Upstream technological advancements have fundamentally altered the outlook for natural gas and oil, with the Gulf Coast ready and able to expand gas export capability and petrochemical growth, according to a new study.
The inaugural “Gulf Coast Energy Outlook” by Louisiana State University’s Center for Energy Studies and E.J. Ourso College of Business, offers a broad overview of global and national energy market trends, with an emphasis on its implications for the two main states, Texas and Louisiana.
“Our research shows that the Gulf Coast has seen large increases in oil and gas production, with these increases concentrated in the state of Texas,” said co-author Gregory B. Upton Jr., assistant professor in the LSU Center for Energy Studies. “The growth of federal offshore production observed in the 1990s has been offset by U.S. onshore shale producers over this past decade.
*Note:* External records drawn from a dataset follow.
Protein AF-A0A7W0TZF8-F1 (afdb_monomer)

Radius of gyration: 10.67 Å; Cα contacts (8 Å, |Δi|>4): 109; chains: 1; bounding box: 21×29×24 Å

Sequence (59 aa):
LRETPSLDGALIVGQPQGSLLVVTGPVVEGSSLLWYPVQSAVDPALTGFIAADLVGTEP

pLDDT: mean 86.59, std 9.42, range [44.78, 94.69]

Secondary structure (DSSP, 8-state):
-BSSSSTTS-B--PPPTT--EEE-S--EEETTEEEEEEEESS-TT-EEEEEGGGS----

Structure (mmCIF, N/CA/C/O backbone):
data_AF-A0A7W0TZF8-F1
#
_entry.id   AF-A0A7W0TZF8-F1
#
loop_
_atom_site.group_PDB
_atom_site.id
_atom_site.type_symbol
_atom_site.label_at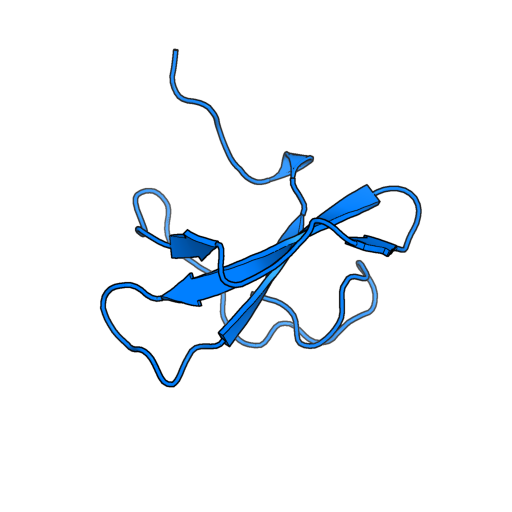om_id
_atom_site.label_alt_id
_atom_site.label_comp_id
_atom_site.label_asym_id
_atom_site.label_entity_id
_atom_site.label_seq_id
_atom_site.pdbx_PDB_ins_code
_atom_site.Cartn_x
_atom_site.Cartn_y
_atom_site.Cartn_z
_atom_site.occupancy
_atom_site.B_iso_or_equiv
_atom_site.auth_seq_id
_atom_site.auth_comp_id
_atom_site.auth_asym_id
_atom_site.auth_atom_id
_atom_site.pdbx_PDB_model_num
ATOM 1 N N . LEU A 1 1 ? 7.563 -1.239 3.041 1.00 87.69 1 LEU A N 1
ATOM 2 C CA . LEU A 1 1 ? 6.645 -2.148 2.328 1.00 87.69 1 LEU A CA 1
ATOM 3 C C . LEU A 1 1 ? 6.813 -3.544 2.877 1.00 87.69 1 LEU A C 1
ATOM 5 O O . LEU A 1 1 ? 7.951 -3.972 3.060 1.00 87.69 1 LEU A O 1
ATOM 9 N N . ARG A 1 2 ? 5.708 -4.226 3.157 1.00 90.50 2 ARG A N 1
ATOM 10 C CA . ARG A 1 2 ? 5.702 -5.628 3.582 1.00 90.50 2 ARG A CA 1
ATOM 11 C C . ARG A 1 2 ? 5.044 -6.517 2.537 1.00 90.50 2 ARG A C 1
ATOM 13 O O . ARG A 1 2 ? 4.185 -6.039 1.800 1.00 90.50 2 ARG A O 1
ATOM 20 N N . GLU A 1 3 ? 5.443 -7.785 2.497 1.00 91.44 3 GLU A N 1
ATOM 21 C CA . GLU A 1 3 ? 4.888 -8.784 1.567 1.00 91.44 3 GLU A CA 1
ATOM 22 C C . GLU A 1 3 ? 3.421 -9.101 1.852 1.00 91.44 3 GLU A C 1
ATOM 24 O O . GLU A 1 3 ? 2.643 -9.345 0.936 1.00 91.44 3 GLU A O 1
ATOM 29 N N . THR A 1 4 ? 3.026 -9.047 3.123 1.00 90.88 4 THR A N 1
ATOM 30 C CA . THR A 1 4 ? 1.656 -9.306 3.570 1.00 90.88 4 THR A CA 1
ATOM 31 C C . THR A 1 4 ? 1.155 -8.161 4.450 1.00 90.88 4 THR A C 1
ATOM 33 O O . THR A 1 4 ? 1.976 -7.508 5.104 1.00 90.88 4 THR A O 1
ATOM 36 N N . PRO A 1 5 ? -0.169 -7.937 4.539 1.00 89.81 5 PRO A N 1
ATOM 37 C CA . PRO A 1 5 ? -0.775 -6.960 5.444 1.00 89.81 5 PRO A CA 1
ATOM 38 C C . PRO A 1 5 ? -0.711 -7.447 6.905 1.00 89.81 5 PRO A C 1
ATOM 40 O O . PRO A 1 5 ? -1.715 -7.784 7.517 1.00 89.81 5 PRO A O 1
ATOM 43 N N . SER A 1 6 ? 0.494 -7.583 7.453 1.00 88.88 6 SER A N 1
ATOM 44 C CA . SER A 1 6 ? 0.744 -8.086 8.804 1.00 88.88 6 SER A CA 1
ATOM 45 C C . SER A 1 6 ? 2.065 -7.542 9.340 1.00 88.88 6 SER A C 1
ATOM 47 O O . SER A 1 6 ? 3.031 -7.372 8.591 1.00 88.88 6 SER A O 1
ATOM 49 N N . LEU A 1 7 ? 2.129 -7.310 10.653 1.00 85.38 7 LEU A N 1
ATOM 50 C CA . LEU A 1 7 ? 3.367 -6.930 11.342 1.00 85.38 7 LEU A CA 1
ATOM 51 C C . LEU A 1 7 ? 4.398 -8.069 11.386 1.00 85.38 7 LEU A C 1
ATOM 53 O O . LEU A 1 7 ? 5.589 -7.799 11.557 1.00 85.38 7 LEU A O 1
ATOM 57 N N . ASP A 1 8 ? 3.961 -9.305 11.161 1.00 87.56 8 ASP A N 1
ATOM 58 C CA . ASP A 1 8 ? 4.811 -10.492 11.036 1.00 87.56 8 ASP A CA 1
ATOM 59 C C . ASP A 1 8 ? 5.256 -10.742 9.584 1.00 87.56 8 ASP A C 1
ATOM 61 O O . ASP A 1 8 ? 6.157 -11.539 9.334 1.00 87.56 8 ASP A O 1
ATOM 65 N N . GLY A 1 9 ? 4.649 -10.051 8.610 1.00 83.69 9 GLY A N 1
ATOM 66 C CA . GLY A 1 9 ? 5.006 -10.166 7.196 1.00 83.69 9 GLY A CA 1
ATOM 67 C C . GLY A 1 9 ? 6.421 -9.666 6.924 1.00 83.69 9 GLY A C 1
ATOM 68 O O . GLY A 1 9 ? 6.820 -8.639 7.473 1.00 83.69 9 GLY A O 1
ATOM 69 N N . ALA A 1 10 ? 7.180 -10.331 6.054 1.00 89.25 10 ALA A N 1
ATOM 70 C CA . ALA A 1 10 ? 8.548 -9.910 5.767 1.00 89.25 10 ALA A CA 1
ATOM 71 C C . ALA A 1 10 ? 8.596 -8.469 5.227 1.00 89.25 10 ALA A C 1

We are truly experiencing the next era of oil and gas production spearheaded by technological advancements made right here in our own Gulf Coast region.”
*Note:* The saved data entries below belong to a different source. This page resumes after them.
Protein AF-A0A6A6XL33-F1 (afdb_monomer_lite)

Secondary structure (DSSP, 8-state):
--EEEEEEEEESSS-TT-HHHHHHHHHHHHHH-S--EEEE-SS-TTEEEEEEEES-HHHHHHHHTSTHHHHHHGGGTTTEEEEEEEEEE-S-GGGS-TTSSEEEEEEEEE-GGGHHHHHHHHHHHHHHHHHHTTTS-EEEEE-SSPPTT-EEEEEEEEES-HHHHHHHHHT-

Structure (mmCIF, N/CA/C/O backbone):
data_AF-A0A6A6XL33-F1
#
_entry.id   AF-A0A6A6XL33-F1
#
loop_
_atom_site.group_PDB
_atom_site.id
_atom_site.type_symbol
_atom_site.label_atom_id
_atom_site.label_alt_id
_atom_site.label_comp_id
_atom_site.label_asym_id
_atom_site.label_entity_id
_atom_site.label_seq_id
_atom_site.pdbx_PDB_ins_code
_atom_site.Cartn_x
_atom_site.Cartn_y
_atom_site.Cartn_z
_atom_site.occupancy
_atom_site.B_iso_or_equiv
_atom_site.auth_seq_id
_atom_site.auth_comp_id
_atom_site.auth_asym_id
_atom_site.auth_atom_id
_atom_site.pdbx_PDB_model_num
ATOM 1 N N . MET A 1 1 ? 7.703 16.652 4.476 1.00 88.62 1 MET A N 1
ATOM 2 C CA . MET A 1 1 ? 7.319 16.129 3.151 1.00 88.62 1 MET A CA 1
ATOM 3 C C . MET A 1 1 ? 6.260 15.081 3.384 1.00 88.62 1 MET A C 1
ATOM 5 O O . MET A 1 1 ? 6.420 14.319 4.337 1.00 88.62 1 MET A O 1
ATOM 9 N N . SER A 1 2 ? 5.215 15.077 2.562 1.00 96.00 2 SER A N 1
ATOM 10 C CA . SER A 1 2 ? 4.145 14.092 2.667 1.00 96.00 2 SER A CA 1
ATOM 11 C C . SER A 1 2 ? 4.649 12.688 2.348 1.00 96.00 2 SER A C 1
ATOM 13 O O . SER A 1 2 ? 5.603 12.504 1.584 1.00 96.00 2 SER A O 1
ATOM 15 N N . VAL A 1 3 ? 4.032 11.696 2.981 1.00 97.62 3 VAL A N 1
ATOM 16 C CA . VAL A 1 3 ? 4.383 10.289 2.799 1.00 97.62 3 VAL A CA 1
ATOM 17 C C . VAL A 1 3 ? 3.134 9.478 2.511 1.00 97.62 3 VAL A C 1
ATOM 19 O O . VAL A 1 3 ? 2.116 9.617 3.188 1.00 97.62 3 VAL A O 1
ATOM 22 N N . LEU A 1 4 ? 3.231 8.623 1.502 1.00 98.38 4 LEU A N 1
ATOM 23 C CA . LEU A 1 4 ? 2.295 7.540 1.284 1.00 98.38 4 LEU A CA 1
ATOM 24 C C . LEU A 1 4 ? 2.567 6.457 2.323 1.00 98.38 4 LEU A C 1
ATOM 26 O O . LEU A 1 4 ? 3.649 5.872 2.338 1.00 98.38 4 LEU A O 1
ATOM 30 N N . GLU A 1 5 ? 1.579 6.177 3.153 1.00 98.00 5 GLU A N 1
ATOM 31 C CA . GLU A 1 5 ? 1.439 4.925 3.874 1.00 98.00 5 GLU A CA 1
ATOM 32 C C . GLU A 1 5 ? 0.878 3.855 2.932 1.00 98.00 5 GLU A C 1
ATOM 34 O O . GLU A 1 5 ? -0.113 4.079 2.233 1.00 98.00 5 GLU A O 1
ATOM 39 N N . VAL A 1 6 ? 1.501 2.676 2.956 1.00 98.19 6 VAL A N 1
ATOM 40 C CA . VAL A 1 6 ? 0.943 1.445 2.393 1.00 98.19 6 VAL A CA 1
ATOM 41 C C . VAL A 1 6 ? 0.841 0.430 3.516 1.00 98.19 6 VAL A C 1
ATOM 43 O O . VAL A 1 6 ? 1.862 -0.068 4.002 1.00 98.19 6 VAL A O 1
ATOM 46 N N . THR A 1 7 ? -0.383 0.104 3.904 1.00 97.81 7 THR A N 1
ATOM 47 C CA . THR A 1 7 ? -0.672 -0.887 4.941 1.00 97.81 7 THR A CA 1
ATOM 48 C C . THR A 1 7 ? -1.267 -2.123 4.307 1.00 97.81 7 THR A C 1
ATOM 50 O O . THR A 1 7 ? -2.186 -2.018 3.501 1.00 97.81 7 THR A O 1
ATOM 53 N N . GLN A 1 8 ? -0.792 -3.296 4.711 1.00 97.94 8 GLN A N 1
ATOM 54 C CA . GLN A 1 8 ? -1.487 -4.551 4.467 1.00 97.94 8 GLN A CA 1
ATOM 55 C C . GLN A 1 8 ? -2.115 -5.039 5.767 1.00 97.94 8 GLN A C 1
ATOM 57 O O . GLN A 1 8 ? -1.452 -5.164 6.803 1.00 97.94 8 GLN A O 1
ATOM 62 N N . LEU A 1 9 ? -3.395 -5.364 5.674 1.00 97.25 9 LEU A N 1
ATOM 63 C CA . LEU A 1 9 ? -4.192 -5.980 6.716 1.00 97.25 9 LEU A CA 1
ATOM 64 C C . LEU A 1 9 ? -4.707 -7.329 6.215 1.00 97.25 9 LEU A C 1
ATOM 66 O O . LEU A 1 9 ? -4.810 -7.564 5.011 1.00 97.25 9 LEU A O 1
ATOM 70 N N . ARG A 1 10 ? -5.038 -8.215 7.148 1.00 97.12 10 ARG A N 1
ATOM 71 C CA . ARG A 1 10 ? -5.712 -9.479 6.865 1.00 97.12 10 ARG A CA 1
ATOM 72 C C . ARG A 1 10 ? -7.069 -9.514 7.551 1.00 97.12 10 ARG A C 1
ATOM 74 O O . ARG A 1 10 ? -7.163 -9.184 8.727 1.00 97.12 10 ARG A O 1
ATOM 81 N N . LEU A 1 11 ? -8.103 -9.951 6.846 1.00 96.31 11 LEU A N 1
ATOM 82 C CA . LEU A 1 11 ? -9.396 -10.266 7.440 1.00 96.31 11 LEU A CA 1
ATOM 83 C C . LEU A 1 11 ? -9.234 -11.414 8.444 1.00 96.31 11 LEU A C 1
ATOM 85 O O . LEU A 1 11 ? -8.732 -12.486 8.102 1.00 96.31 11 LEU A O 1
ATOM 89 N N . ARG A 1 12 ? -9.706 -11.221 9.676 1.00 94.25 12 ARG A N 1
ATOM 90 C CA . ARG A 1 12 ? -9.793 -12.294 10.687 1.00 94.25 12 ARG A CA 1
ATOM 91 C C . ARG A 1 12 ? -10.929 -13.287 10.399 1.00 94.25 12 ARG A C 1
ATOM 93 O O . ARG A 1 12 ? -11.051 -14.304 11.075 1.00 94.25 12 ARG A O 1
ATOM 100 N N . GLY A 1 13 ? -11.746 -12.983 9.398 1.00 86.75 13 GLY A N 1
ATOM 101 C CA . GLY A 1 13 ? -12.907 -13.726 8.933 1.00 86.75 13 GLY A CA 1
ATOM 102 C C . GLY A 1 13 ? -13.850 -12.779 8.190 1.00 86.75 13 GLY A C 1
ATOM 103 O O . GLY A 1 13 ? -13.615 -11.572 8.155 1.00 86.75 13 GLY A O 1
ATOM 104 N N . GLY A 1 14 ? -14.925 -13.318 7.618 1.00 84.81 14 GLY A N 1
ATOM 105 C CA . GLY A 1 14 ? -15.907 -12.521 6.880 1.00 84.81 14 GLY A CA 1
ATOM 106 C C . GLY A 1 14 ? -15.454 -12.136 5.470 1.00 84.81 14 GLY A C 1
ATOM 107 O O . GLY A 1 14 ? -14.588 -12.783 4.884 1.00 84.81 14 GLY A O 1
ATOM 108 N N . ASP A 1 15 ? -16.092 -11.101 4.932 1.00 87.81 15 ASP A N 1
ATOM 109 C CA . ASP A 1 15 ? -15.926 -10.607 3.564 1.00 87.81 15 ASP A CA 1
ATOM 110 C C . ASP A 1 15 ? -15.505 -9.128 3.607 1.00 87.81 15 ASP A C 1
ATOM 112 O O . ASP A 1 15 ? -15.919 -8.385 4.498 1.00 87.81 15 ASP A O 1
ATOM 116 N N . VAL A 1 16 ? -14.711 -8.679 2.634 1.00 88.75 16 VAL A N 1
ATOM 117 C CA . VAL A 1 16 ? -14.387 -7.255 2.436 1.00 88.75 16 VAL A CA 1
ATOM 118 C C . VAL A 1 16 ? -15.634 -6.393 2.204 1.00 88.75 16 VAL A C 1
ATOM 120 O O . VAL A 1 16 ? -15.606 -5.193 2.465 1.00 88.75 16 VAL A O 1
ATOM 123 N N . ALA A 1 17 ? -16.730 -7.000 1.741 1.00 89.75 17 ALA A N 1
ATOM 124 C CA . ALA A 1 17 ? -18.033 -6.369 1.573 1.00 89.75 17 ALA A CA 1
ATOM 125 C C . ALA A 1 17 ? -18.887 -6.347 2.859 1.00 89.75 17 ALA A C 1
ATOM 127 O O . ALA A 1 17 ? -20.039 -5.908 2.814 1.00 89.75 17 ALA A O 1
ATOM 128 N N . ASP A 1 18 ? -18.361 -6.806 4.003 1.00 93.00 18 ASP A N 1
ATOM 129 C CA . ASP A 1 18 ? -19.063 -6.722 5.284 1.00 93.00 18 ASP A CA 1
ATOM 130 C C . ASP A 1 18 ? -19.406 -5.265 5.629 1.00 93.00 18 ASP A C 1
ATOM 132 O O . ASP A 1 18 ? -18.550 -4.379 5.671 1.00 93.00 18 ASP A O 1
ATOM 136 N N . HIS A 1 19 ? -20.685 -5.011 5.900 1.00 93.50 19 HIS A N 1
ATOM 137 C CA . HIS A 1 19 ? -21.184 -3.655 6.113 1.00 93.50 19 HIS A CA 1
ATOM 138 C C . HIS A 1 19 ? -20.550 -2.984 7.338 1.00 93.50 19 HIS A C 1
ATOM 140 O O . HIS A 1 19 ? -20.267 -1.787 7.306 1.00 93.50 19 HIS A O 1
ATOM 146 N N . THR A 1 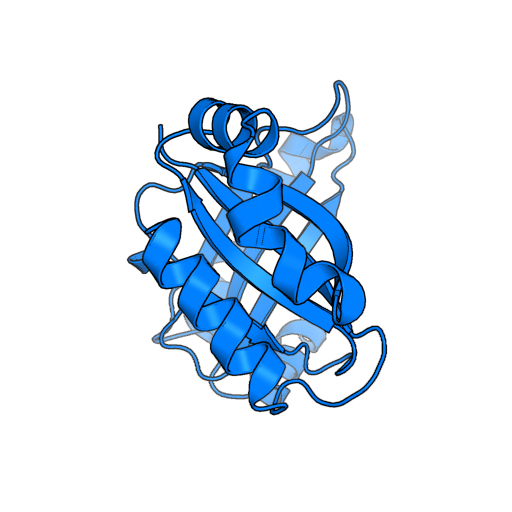20 ? -20.296 -3.746 8.405 1.00 93.69 20 THR A N 1
ATOM 147 C CA . THR A 1 20 ? -19.681 -3.215 9.630 1.00 93.69 20 THR A CA 1
ATOM 148 C C . THR A 1 20 ? -18.230 -2.828 9.365 1.00 93.69 20 THR A C 1
ATOM 150 O O . THR A 1 20 ? -17.798 -1.746 9.759 1.00 93.69 20 THR A O 1
ATOM 153 N N . LEU A 1 21 ? -17.490 -3.669 8.633 1.00 94.31 21 LEU A N 1
ATOM 154 C CA . LEU A 1 21 ? -16.130 -3.359 8.198 1.00 94.31 21 LEU A CA 1
ATOM 155 C C . LEU A 1 21 ? -16.099 -2.081 7.349 1.00 94.31 21 LEU A C 1
ATOM 157 O O . LEU A 1 21 ? -15.321 -1.174 7.637 1.00 94.31 21 LEU A O 1
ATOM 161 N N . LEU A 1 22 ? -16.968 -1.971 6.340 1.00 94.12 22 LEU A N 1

A plethora of expansions are underway along the Gulf Coast.
The new production has created significant investment opportunities in refining, petrochemicals and hydrocarbon transport.
“We expect that these investments will continue in upcoming years,” Upton said.
The past 15 years or so have been phenomenal for the energy industry, but it’s also fallen victim to its own success, as increased supply has contributed to swiftly falling prices, first of natural gas starting in 2008, and then for crude oil starting in 2015.
“These sudden price changes have had economy-wide implications,” the LSU researchers said.
U.S. oil prices are expected to remain around $5-65/bbl until the end of 2018, with the high estimates for 2018 at $75/bbl, the researchers said. Natural gas prices should continue to be $3.00-3.50/ MMBtu, with a high estimate in 2018 of $3.73.
While prices are expected to stay relatively flat, price volatility also should remain low, boding well for coastal expansions and greenfield projects — particularly geared to booming gas supply.
“In Louisiana alone, over $46 billion of capital expansions have already been completed since 2011, with another $96 billion in remaining announced projects,” said the researchers. “While all of these projects will likely not come to fruition, this represents a significant opportunity for the energy manufacturing sector in coming years.”
The refining sector along the Gulf Coast also should see resilient crude production, while net exports climb.
“Employment in both the upstream oil and gas extraction sectors and downstream refining and petrochemical sectors is expected to increase steadily in coming years…If natural gas prices continue to remain affordable and volatility remains subdued, this will provide the atmosphere necessary for continued petrochemical expansions.”
Moderate, stable oil and gas prices also should provide the opportunity for producers to keep drilling, while improving efficiency overall in the “still historically young” unconventional formations.
By 2020, total domestic crude production is forecast to increase by more than 10 million b/d, with an increased concentration in the Gulf Coast region, according to LSU. And while more natural gas production is underway in Appalachia’s Marcellus Shale, the Gulf Coast remains a “significant” contributor.
“U.S. natural gas production continues to be resilient and shows continued strong growth through 2020 and beyond,” said the LSU team. “The Gulf Coast region makes a significant contribution to the 80 Bcf/d U.S. market, but the Marcellus accounts for the largest relative share.”
Although Appalachia is vying for more gas-related investments, the Gulf Coast remains the go-to site for petrochemical expansions, with most of North America’s processing and refinery capacity concentrated in Texas and Louisiana.
“In recent years, the most important aspect has been construction boom in the sector, driven to a large extent by new natural gas production,” the LSU team said. “New extraction technology has produced lower and more stable prices of natural gas, the key input into the Gulf Coast’s chemical manufacturing sector.”
Gas production is the backbone for feedstock in the chemical manufacturing sector, and “low and stable prices have created a renaissance in industrial development in the Gulf Coast region.”
The feedstock is key in helping produce ammonia, methanol, and ethylene, and these industries in the Gulf Coast region have access to “consistent supplies of inexpensive natural gas,” which is likely to continue for decades.
“This presents a unique opportunity for significant expansion,” said the authors, who also included LSU’s Christopher K. Coombs, an energy adviser in the Economics & Policy Research Group; David E. Dismukes, executive director and professor of the Center for Energy Studies; and Dek Terrell, director and professor, Economics & Policy Research Group.
LSU’s Center for Energy Studies has tracked Gulf Coast industrial expansions for several years, estimating that a total of $240 billion “of either already completed or announced capital expenditures” are heavily concentrated in Texas and Louisiana.
Most of the expenditures in the two states are in three categories — liquefied natural gas export, methanol/ammonia, and cracker/polymer.
“The continued low natural gas price outlook has facilitated over $142 billion in announced capital expenditures, with $46 billion already completed and $96 billion remaining.”